Bringing In The Tree

In the week before Christmas,the morning routine was to wait for mom to get into her green wool tartan housecoat and go downstairs to flip the switch on the furnace shaft to send some warm heat upstairs while I stayed in bed warming up my clothes for the day that were rolled up at the foot of the bed.With breakfast started on the stove and the tea made,mom would come back up stairs and supervise the dressing preparations for the day . It was a noteworthy day if the old quilt cover was covered a bit with some drifted snow from the shaky window sill. Outside the evergreen trees in the lane were draped with snow and the path to the road  was filled in until the tractor made it’s way through it.

On such a day, by nightfall, the back shed door would thump and bang while the top part of an evergreen tree from our bush was squeezed through the entrance into the farmhouse kitchen. The tree was freshly cut, covered in snow and ice and still holding abandoned bird nests in it’s top branches. Pushed by the table, it would knock off any dishes or food placed there for supper. With a tighter squeeze it was brought into the ‘parlour’, set into a galvanized pail with water, tied with twine and attached to a nail on the wall.

Decorations were some very old twisted strings of large coloured lights with aluminum star like and pointsetta style reflectors. Some of the lights bubbled with coloured water effect. A few surviving glass baubles and recycled tinsel and silver garland completed the whole thing.

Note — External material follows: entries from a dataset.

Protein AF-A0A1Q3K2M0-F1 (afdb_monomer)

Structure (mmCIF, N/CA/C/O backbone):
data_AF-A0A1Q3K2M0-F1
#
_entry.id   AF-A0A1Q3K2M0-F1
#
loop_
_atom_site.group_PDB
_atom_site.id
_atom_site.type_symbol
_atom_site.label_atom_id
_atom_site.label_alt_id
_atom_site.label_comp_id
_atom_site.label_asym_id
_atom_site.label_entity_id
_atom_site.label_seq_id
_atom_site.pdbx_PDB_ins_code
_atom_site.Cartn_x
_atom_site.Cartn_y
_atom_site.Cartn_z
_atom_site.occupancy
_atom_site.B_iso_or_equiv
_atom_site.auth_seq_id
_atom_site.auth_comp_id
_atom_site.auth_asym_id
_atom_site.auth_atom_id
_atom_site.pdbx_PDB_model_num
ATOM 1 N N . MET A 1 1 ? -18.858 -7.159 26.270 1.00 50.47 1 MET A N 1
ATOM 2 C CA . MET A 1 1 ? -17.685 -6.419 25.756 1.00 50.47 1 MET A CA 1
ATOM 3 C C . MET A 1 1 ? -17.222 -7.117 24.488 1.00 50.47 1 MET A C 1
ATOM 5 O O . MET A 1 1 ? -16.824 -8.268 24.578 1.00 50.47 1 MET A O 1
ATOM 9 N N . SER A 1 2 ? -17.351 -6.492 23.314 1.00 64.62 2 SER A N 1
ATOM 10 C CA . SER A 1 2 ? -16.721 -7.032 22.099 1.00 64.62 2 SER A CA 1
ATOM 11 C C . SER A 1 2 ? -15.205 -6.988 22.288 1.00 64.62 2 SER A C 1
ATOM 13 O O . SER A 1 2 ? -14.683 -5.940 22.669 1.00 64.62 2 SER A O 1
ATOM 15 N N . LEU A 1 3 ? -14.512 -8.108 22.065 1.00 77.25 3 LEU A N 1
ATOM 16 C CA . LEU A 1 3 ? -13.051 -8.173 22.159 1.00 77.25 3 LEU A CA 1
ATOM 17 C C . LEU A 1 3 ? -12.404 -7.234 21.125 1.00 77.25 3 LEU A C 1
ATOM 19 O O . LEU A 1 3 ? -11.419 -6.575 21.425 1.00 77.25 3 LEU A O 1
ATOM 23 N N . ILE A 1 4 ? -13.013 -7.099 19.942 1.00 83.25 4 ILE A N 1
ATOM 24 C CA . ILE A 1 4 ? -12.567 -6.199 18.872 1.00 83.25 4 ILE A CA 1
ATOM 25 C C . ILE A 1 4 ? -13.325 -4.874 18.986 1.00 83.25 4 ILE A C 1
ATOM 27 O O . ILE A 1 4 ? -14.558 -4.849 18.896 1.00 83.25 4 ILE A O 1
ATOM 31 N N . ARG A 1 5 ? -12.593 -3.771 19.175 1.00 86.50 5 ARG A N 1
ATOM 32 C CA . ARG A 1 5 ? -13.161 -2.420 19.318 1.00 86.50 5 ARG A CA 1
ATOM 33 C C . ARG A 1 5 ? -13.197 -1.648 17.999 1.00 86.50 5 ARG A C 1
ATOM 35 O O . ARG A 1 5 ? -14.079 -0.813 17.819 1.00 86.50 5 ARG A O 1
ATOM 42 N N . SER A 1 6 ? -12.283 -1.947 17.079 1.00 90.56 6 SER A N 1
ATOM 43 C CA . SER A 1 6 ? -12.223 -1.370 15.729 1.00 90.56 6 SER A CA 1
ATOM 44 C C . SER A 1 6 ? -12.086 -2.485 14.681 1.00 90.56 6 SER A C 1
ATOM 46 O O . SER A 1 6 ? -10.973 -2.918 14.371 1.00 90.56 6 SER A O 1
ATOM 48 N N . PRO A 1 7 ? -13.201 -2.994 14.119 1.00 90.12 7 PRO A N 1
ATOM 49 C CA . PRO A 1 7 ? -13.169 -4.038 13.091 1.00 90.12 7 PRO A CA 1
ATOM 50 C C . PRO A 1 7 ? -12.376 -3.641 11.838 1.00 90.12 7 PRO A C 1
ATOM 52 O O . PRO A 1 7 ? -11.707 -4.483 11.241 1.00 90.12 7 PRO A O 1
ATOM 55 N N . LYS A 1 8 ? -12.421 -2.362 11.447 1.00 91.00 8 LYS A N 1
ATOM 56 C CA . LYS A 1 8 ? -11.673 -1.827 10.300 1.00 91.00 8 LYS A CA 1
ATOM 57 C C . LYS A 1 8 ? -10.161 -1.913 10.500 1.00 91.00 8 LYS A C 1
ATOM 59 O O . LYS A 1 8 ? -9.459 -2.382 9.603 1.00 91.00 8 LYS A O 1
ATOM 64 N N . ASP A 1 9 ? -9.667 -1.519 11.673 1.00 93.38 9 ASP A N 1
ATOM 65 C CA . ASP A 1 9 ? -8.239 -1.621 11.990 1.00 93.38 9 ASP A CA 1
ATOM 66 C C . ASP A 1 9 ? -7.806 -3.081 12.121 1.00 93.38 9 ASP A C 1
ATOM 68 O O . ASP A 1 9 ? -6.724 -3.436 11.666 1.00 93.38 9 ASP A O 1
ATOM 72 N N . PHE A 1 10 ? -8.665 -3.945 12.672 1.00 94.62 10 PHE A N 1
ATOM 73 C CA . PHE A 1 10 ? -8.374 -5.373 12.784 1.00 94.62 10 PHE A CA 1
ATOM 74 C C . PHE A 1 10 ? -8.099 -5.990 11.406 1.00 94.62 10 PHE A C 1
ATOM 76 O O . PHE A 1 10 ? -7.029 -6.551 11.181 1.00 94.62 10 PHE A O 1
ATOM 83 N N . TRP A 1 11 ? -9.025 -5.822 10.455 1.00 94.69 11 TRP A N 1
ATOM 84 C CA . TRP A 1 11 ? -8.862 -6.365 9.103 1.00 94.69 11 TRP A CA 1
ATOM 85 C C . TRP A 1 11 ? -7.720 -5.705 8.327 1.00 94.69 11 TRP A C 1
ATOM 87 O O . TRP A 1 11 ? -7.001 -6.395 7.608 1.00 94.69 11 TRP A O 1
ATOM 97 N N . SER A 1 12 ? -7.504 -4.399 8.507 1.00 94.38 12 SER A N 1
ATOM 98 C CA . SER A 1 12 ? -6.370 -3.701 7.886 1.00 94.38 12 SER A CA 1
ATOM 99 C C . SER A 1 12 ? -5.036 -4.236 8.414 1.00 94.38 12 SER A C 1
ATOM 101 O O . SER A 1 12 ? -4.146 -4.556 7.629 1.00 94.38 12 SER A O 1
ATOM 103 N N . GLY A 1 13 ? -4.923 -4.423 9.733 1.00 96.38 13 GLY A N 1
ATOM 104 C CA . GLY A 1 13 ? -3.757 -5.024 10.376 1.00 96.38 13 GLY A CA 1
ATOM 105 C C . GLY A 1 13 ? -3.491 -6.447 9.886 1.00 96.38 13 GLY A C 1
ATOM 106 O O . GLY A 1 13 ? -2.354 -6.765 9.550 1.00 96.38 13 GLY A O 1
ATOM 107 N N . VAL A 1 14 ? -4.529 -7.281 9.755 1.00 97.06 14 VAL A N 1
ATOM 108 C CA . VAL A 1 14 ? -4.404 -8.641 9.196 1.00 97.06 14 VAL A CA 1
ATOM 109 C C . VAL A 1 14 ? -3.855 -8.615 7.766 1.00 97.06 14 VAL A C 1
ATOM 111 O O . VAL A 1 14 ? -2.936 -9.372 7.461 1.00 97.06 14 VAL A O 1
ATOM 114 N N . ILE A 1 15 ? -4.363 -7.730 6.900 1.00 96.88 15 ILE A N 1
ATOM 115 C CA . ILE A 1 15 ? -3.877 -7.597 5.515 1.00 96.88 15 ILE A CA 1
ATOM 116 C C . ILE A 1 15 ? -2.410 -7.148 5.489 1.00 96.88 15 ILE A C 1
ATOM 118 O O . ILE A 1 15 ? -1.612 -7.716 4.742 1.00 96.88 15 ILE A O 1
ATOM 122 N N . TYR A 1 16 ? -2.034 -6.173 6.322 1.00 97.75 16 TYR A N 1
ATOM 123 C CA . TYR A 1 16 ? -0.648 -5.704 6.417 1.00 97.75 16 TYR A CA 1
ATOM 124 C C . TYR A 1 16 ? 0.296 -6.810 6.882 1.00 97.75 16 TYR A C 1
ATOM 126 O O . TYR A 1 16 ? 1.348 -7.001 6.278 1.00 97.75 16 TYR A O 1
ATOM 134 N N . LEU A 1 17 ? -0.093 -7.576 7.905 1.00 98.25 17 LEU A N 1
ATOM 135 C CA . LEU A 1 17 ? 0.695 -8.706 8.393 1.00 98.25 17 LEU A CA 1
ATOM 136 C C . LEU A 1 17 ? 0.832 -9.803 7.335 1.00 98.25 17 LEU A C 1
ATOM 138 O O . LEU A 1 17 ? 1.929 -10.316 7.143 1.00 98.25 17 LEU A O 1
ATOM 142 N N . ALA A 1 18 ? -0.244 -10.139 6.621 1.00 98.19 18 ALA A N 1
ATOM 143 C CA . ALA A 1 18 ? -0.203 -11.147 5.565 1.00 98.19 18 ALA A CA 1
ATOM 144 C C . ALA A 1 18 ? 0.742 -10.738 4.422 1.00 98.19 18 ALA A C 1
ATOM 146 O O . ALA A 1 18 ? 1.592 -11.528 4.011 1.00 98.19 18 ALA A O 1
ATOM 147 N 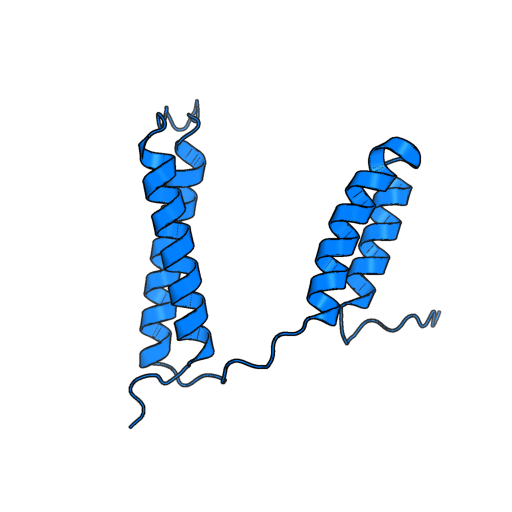N . ALA A 1 19 ? 0.639 -9.492 3.948 1.00 97.69 19 ALA A N 1
ATOM 148 C CA . ALA A 1 19 ? 1.522 -8.960 2.913 1.00 97.69 19 ALA A CA 1
ATOM 149 C C . ALA A 1 19 ? 2.982 -8.869 3.388 1.00 97.69 19 ALA A C 1
ATOM 151 O O . ALA A 1 19 ? 3.894 -9.216 2.638 1.00 97.69 19 ALA A O 1
ATOM 152 N N . ALA A 1 20 ? 3.205 -8.459 4.641 1.00 97.75 20 ALA A N 1
ATOM 153 C CA . ALA A 1 20 ? 4.530 -8.410 5.246 1.00 97.75 20 ALA A CA 1
ATOM 154 C C . ALA A 1 20 ? 5.162 -9.804 5.354 1.00 97.75 20 ALA A C 1
ATOM 156 O O . ALA A 1 20 ? 6.301 -9.991 4.937 1.00 97.75 20 ALA A O 1
ATOM 157 N N . LEU A 1 21 ? 4.433 -10.803 5.861 1.00 97.94 21 LEU A N 1
ATOM 158 C CA . LEU A 1 21 ? 4.938 -12.176 5.929 1.00 97.94 21 LEU A CA 1
ATOM 159 C C . LEU A 1 21 ? 5.257 -12.715 4.536 1.00 97.94 21 LEU A C 1
ATOM 161 O O . LEU A 1 21 ? 6.325 -13.286 4.343 1.00 97.94 21 LEU A O 1
ATOM 165 N N . PHE A 1 22 ? 4.370 -12.499 3.563 1.00 96.81 22 PHE A N 1
ATOM 166 C CA . PHE A 1 22 ? 4.606 -12.921 2.185 1.00 96.81 22 PHE A CA 1
ATOM 167 C C . PHE A 1 22 ? 5.896 -12.315 1.618 1.00 96.81 22 PHE A C 1
ATOM 169 O O . PHE A 1 22 ? 6.746 -13.042 1.107 1.00 96.81 22 PHE A O 1
ATOM 176 N N . GLY A 1 23 ? 6.076 -11.000 1.754 1.00 95.62 23 GLY A N 1
ATOM 177 C CA . GLY A 1 23 ? 7.266 -10.320 1.250 1.00 95.62 23 GLY A CA 1
ATOM 178 C C . GLY A 1 23 ? 8.551 -10.686 2.000 1.00 95.62 23 GLY A C 1
ATOM 179 O O . GLY A 1 23 ? 9.607 -10.745 1.376 1.00 95.62 23 GLY A O 1
ATOM 180 N N . LEU A 1 24 ? 8.477 -11.000 3.299 1.00 96.75 24 LEU A N 1
ATOM 181 C CA . LEU A 1 24 ? 9.617 -11.514 4.066 1.00 96.75 24 LEU A CA 1
ATOM 182 C C . LEU A 1 24 ? 10.003 -12.931 3.640 1.00 96.75 24 LEU A C 1
ATOM 184 O O . LEU A 1 24 ? 11.186 -13.191 3.455 1.00 96.75 24 LEU A O 1
ATOM 188 N N . ILE A 1 25 ? 9.025 -13.823 3.458 1.00 96.50 25 ILE A N 1
ATOM 189 C CA . ILE A 1 25 ? 9.265 -15.207 3.029 1.00 96.50 25 ILE A CA 1
ATOM 190 C C . ILE A 1 25 ? 9.895 -15.204 1.636 1.00 96.50 25 ILE A C 1
ATOM 192 O O . ILE A 1 25 ? 11.012 -15.680 1.472 1.00 96.50 25 ILE A O 1
ATOM 196 N N . VAL A 1 26 ? 9.236 -14.580 0.656 1.00 94.25 26 VAL A N 1
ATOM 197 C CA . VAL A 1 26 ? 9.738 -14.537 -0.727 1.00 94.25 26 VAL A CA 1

Nothing fancy and hardly ever a new ornament purchased, but the remembered tree with the snow, ice and bird nests in it’s branches is a beautiful part of my Christmas heritage.

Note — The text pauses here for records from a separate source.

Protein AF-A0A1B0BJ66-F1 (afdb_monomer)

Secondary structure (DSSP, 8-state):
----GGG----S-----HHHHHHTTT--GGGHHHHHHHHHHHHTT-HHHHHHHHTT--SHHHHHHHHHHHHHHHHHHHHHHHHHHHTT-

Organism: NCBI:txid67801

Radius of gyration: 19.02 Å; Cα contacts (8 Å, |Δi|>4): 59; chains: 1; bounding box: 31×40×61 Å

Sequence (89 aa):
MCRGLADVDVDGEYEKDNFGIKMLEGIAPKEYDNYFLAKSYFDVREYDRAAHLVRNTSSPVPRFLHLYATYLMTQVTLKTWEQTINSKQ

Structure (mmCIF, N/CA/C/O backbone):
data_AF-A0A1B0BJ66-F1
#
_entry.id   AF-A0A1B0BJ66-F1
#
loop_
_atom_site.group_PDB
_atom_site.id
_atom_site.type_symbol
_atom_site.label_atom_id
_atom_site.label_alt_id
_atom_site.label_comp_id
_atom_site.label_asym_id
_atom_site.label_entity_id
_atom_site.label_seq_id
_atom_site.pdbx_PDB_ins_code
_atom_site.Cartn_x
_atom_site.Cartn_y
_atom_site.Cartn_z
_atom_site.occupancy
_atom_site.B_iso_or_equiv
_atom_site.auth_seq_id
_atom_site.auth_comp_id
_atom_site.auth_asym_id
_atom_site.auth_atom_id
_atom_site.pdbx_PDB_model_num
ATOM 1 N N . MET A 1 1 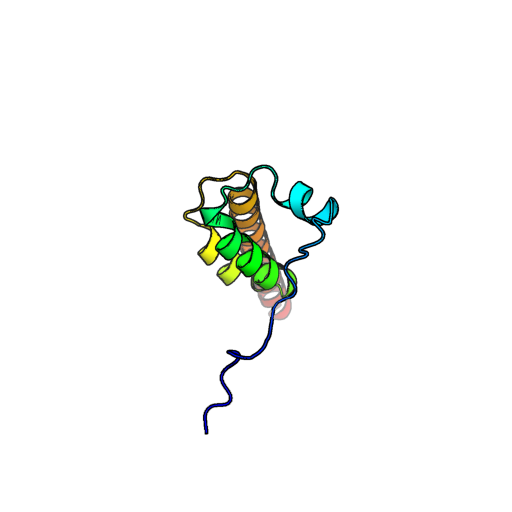? -9.063 -32.123 -17.686 1.00 44.34 1 MET A N 1
ATOM 2 C CA . MET A 1 1 ? -8.931 -31.185 -18.821 1.00 44.34 1 MET A CA 1
ATOM 3 C C . MET A 1 1 ? -8.674 -29.802 -18.249 1.00 44.34 1 MET A C 1
ATOM 5 O O . MET A 1 1 ? -9.617 -29.089 -17.933 1.00 44.34 1 MET A O 1
ATOM 9 N N . CYS A 1 2 ? -7.406 -29.471 -18.007 1.00 49.34 2 CYS A N 1
ATOM 10 C CA . CYS A 1 2 ? -7.010 -28.142 -17.553 1.00 49.34 2 CYS A CA 1
ATOM 11 C C . CYS A 1 2 ? -7.125 -27.204 -18.755 1.00 49.34 2 CYS A C 1
ATOM 13 O O . CYS A 1 2 ? -6.282 -27.254 -19.645 1.00 49.34 2 CYS A O 1
ATOM 15 N N . ARG A 1 3 ? -8.192 -26.403 -18.817 1.00 54.19 3 ARG A N 1
ATOM 16 C CA . ARG A 1 3 ? -8.293 -25.286 -19.764 1.00 54.19 3 ARG A CA 1
ATOM 17 C C . ARG A 1 3 ? -7.374 -24.180 -19.250 1.00 54.19 3 ARG A C 1
ATOM 19 O O . ARG A 1 3 ? -7.817 -23.264 -18.567 1.00 54.19 3 ARG A O 1
ATOM 26 N N . GLY A 1 4 ? -6.072 -24.390 -19.429 1.00 52.00 4 GLY A N 1
ATOM 27 C CA . GLY A 1 4 ? -5.052 -23.400 -19.120 1.00 52.00 4 GLY A CA 1
ATOM 28 C C . GLY A 1 4 ? -5.232 -22.195 -20.033 1.00 52.00 4 GLY A C 1
ATOM 29 O O . GLY A 1 4 ? -5.631 -22.351 -21.181 1.00 52.00 4 GLY A O 1
ATOM 30 N N . LEU A 1 5 ? -4.932 -21.014 -19.502 1.00 60.38 5 LEU A N 1
ATOM 31 C CA . LEU A 1 5 ? -4.973 -19.687 -20.134 1.00 60.38 5 LEU A CA 1
ATOM 32 C C . LEU A 1 5 ? -4.034 -19.533 -21.358 1.00 60.38 5 LEU A C 1
ATOM 34 O O . LEU A 1 5 ? -3.612 -18.429 -21.670 1.00 60.38 5 LEU A O 1
ATOM 38 N N . ALA A 1 6 ? -3.654 -20.631 -22.014 1.00 63.19 6 ALA A N 1
ATOM 39 C CA . ALA A 1 6 ? -2.652 -20.678 -23.074 1.00 63.19 6 ALA A CA 1
ATOM 40 C C . ALA A 1 6 ? -3.151 -20.127 -24.420 1.00 63.19 6 ALA A C 1
ATOM 42 O O . ALA A 1 6 ? -2.324 -19.765 -25.246 1.00 63.19 6 ALA A O 1
ATOM 43 N N . ASP A 1 7 ? -4.470 -20.036 -24.612 1.00 62.59 7 ASP A N 1
ATOM 44 C CA . ASP A 1 7 ? -5.090 -19.606 -25.876 1.00 62.59 7 ASP A CA 1
ATOM 45 C C . ASP A 1 7 ? -5.598 -18.153 -25.829 1.00 62.59 7 ASP A C 1
ATOM 47 O O . ASP A 1 7 ? -6.369 -17.730 -26.688 1.00 62.59 7 ASP A O 1
ATOM 51 N N . VAL A 1 8 ? -5.228 -17.388 -24.796 1.00 64.06 8 VAL A N 1
ATOM 52 C CA . VAL A 1 8 ? -5.490 -15.946 -24.780 1.00 64.06 8 VAL A CA 1
ATOM 53 C C . VAL A 1 8 ? -4.326 -15.275 -25.492 1.00 64.06 8 VAL A C 1
ATOM 55 O O . VAL A 1 8 ? -3.294 -15.001 -24.879 1.00 64.06 8 VAL A O 1
ATOM 58 N N . ASP A 1 9 ? -4.493 -15.031 -26.790 1.00 58.97 9 ASP A N 1
ATOM 59 C CA . ASP A 1 9 ? -3.680 -14.053 -27.501 1.00 58.97 9 ASP A CA 1
ATOM 60 C C . ASP A 1 9 ? -3.907 -12.704 -26.806 1.00 58.97 9 ASP A C 1
ATOM 62 O O . ASP A 1 9 ? -4.988 -12.123 -26.851 1.00 58.97 9 ASP A O 1
ATOM 66 N N . VAL A 1 10 ? -2.917 -12.266 -26.025 1.00 66.38 10 VAL A N 1
ATOM 67 C CA . VAL A 1 10 ? -2.920 -10.934 -25.422 1.00 66.38 10 VAL A CA 1
ATOM 68 C C . VAL A 1 10 ? -2.452 -9.993 -26.515 1.00 66.38 10 VAL A C 1
ATOM 70 O O . VAL A 1 10 ? -1.247 -9.825 -26.715 1.00 66.38 10 VAL A O 1
ATOM 73 N N . ASP A 1 11 ? -3.411 -9.444 -27.254 1.00 57.56 11 ASP A N 1
ATOM 74 C CA . ASP A 1 11 ? -3.214 -8.405 -28.258 1.00 57.56 11 ASP A CA 1
ATOM 75 C C . ASP A 1 11 ? -2.334 -7.313 -27.635 1.00 57.56 11 ASP A C 1
ATOM 77 O O . ASP A 1 11 ? -2.738 -6.577 -26.733 1.00 57.56 11 ASP A O 1
ATOM 81 N N . GLY A 1 12 ? -1.067 -7.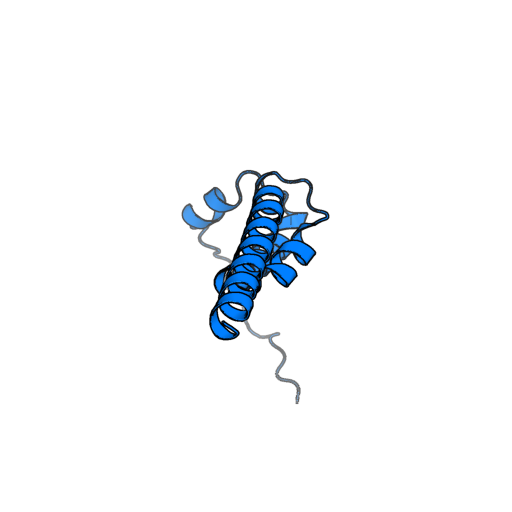300 -28.046 1.00 60.56 12 GLY A N 1
ATOM 82 C CA . GLY A 1 12 ? 0.017 -6.541 -27.435 1.00 60.56 12 GLY A CA 1
ATOM 83 C C . GLY A 1 12 ? -0.021 -5.057 -27.762 1.00 60.56 12 GLY A C 1
ATOM 84 O O . GLY A 1 12 ? 1.000 -4.494 -28.145 1.00 60.56 12 GLY A O 1
ATOM 85 N N . GLU A 1 13 ? -1.160 -4.412 -27.563 1.00 50.06 13 GLU A N 1
ATOM 86 C CA . GLU A 1 13 ? -1.236 -2.968 -27.428 1.00 50.06 13 GLU A CA 1
ATOM 87 C C . GLU A 1 13 ? -1.670 -2.677 -25.996 1.00 50.06 13 GLU A C 1
ATOM 89 O O . GLU A 1 13 ? -2.813 -2.349 -25.698 1.00 50.06 13 GLU A O 1
ATOM 94 N N . TYR A 1 14 ? -0.702 -2.803 -25.079 1.00 58.19 14 TYR A N 1
ATOM 95 C CA . TYR A 1 14 ? -0.707 -1.962 -23.892 1.00 58.19 14 TYR A CA 1
ATOM 96 C C . TYR A 1 14 ? -0.695 -0.529 -24.418 1.00 58.19 14 TYR A C 1
ATOM 98 O O . TYR A 1 14 ? 0.379 0.042 -24.637 1.00 58.19 14 TYR A O 1
ATOM 106 N N . GLU A 1 15 ? -1.875 0.041 -24.668 1.00 52.97 15 GLU A N 1
ATOM 107 C CA . GLU A 1 15 ? -2.020 1.482 -24.664 1.00 52.97 15 GLU A CA 1
ATOM 108 C C . GLU A 1 15 ? -1.341 1.916 -23.368 1.00 52.97 15 GLU A C 1
ATOM 110 O O . GLU A 1 15 ? -1.705 1.538 -22.254 1.00 52.97 15 GLU A O 1
ATOM 115 N N . LYS A 1 16 ? -0.189 2.568 -23.522 1.00 53.03 16 LYS A N 1
ATOM 116 C CA . LYS A 1 16 ? 0.479 3.222 -22.414 1.00 53.03 16 LYS A CA 1
ATOM 117 C C . LYS A 1 16 ? -0.418 4.391 -22.085 1.00 53.03 16 LYS A C 1
ATOM 119 O O . LYS A 1 16 ? -0.165 5.512 -22.525 1.00 53.03 16 LYS A O 1
ATOM 124 N N . ASP A 1 17 ? -1.472 4.129 -21.328 1.00 50.25 17 ASP A N 1
ATOM 125 C CA . ASP A 1 17 ? -2.265 5.168 -20.724 1.00 50.25 17 ASP A CA 1
ATOM 126 C C . ASP A 1 17 ? -1.249 6.006 -19.956 1.00 50.25 17 ASP A C 1
ATOM 128 O O . ASP A 1 17 ? -0.633 5.559 -18.980 1.00 50.25 17 ASP A O 1
ATOM 132 N N . ASN A 1 18 ? -1.028 7.237 -20.413 1.00 50.47 18 ASN A N 1
ATOM 133 C CA . ASN A 1 18 ? -0.104 8.181 -19.785 1.00 50.47 18 ASN A CA 1
ATOM 134 C C . ASN A 1 18 ? -0.416 8.388 -18.283 1.00 50.47 18 ASN A C 1
ATOM 136 O O . ASN A 1 18 ? 0.392 8.945 -17.540 1.00 50.47 18 ASN A O 1
ATOM 140 N N . PHE A 1 19 ? -1.581 7.917 -17.831 1.00 53.22 19 PHE A N 1
ATOM 141 C CA . PHE A 1 19 ? -2.041 7.884 -16.453 1.00 53.22 19 PHE A CA 1
ATOM 142 C C . PHE A 1 19 ? -1.295 6.865 -15.569 1.00 53.22 19 PHE A C 1
ATOM 144 O O . PHE A 1 19 ? -0.910 7.203 -14.449 1.00 53.22 19 PHE A O 1
ATOM 151 N N . GLY A 1 20 ? -1.026 5.649 -16.062 1.00 53.00 20 GLY A N 1
ATOM 152 C CA . GLY A 1 20 ? -0.372 4.588 -15.280 1.00 53.00 20 GLY A CA 1
ATOM 153 C C . GLY A 1 20 ? 1.124 4.833 -15.060 1.00 53.00 20 GLY A C 1
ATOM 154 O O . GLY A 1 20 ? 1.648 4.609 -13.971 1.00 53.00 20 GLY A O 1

I think of that tree and I can see my big brother bringing it into the house. It isn’t a memory from a pin and post décor article or a scene from an urban chic lifestyle television program. It is the moment,captured. The back shed door, the cold fresh tree, the snow, ice and bird nests,the cups and plates and food knocked over by the huge branches, my mom standing there dealing with it all and the memory of my big brother, full of fun and bringing some to me.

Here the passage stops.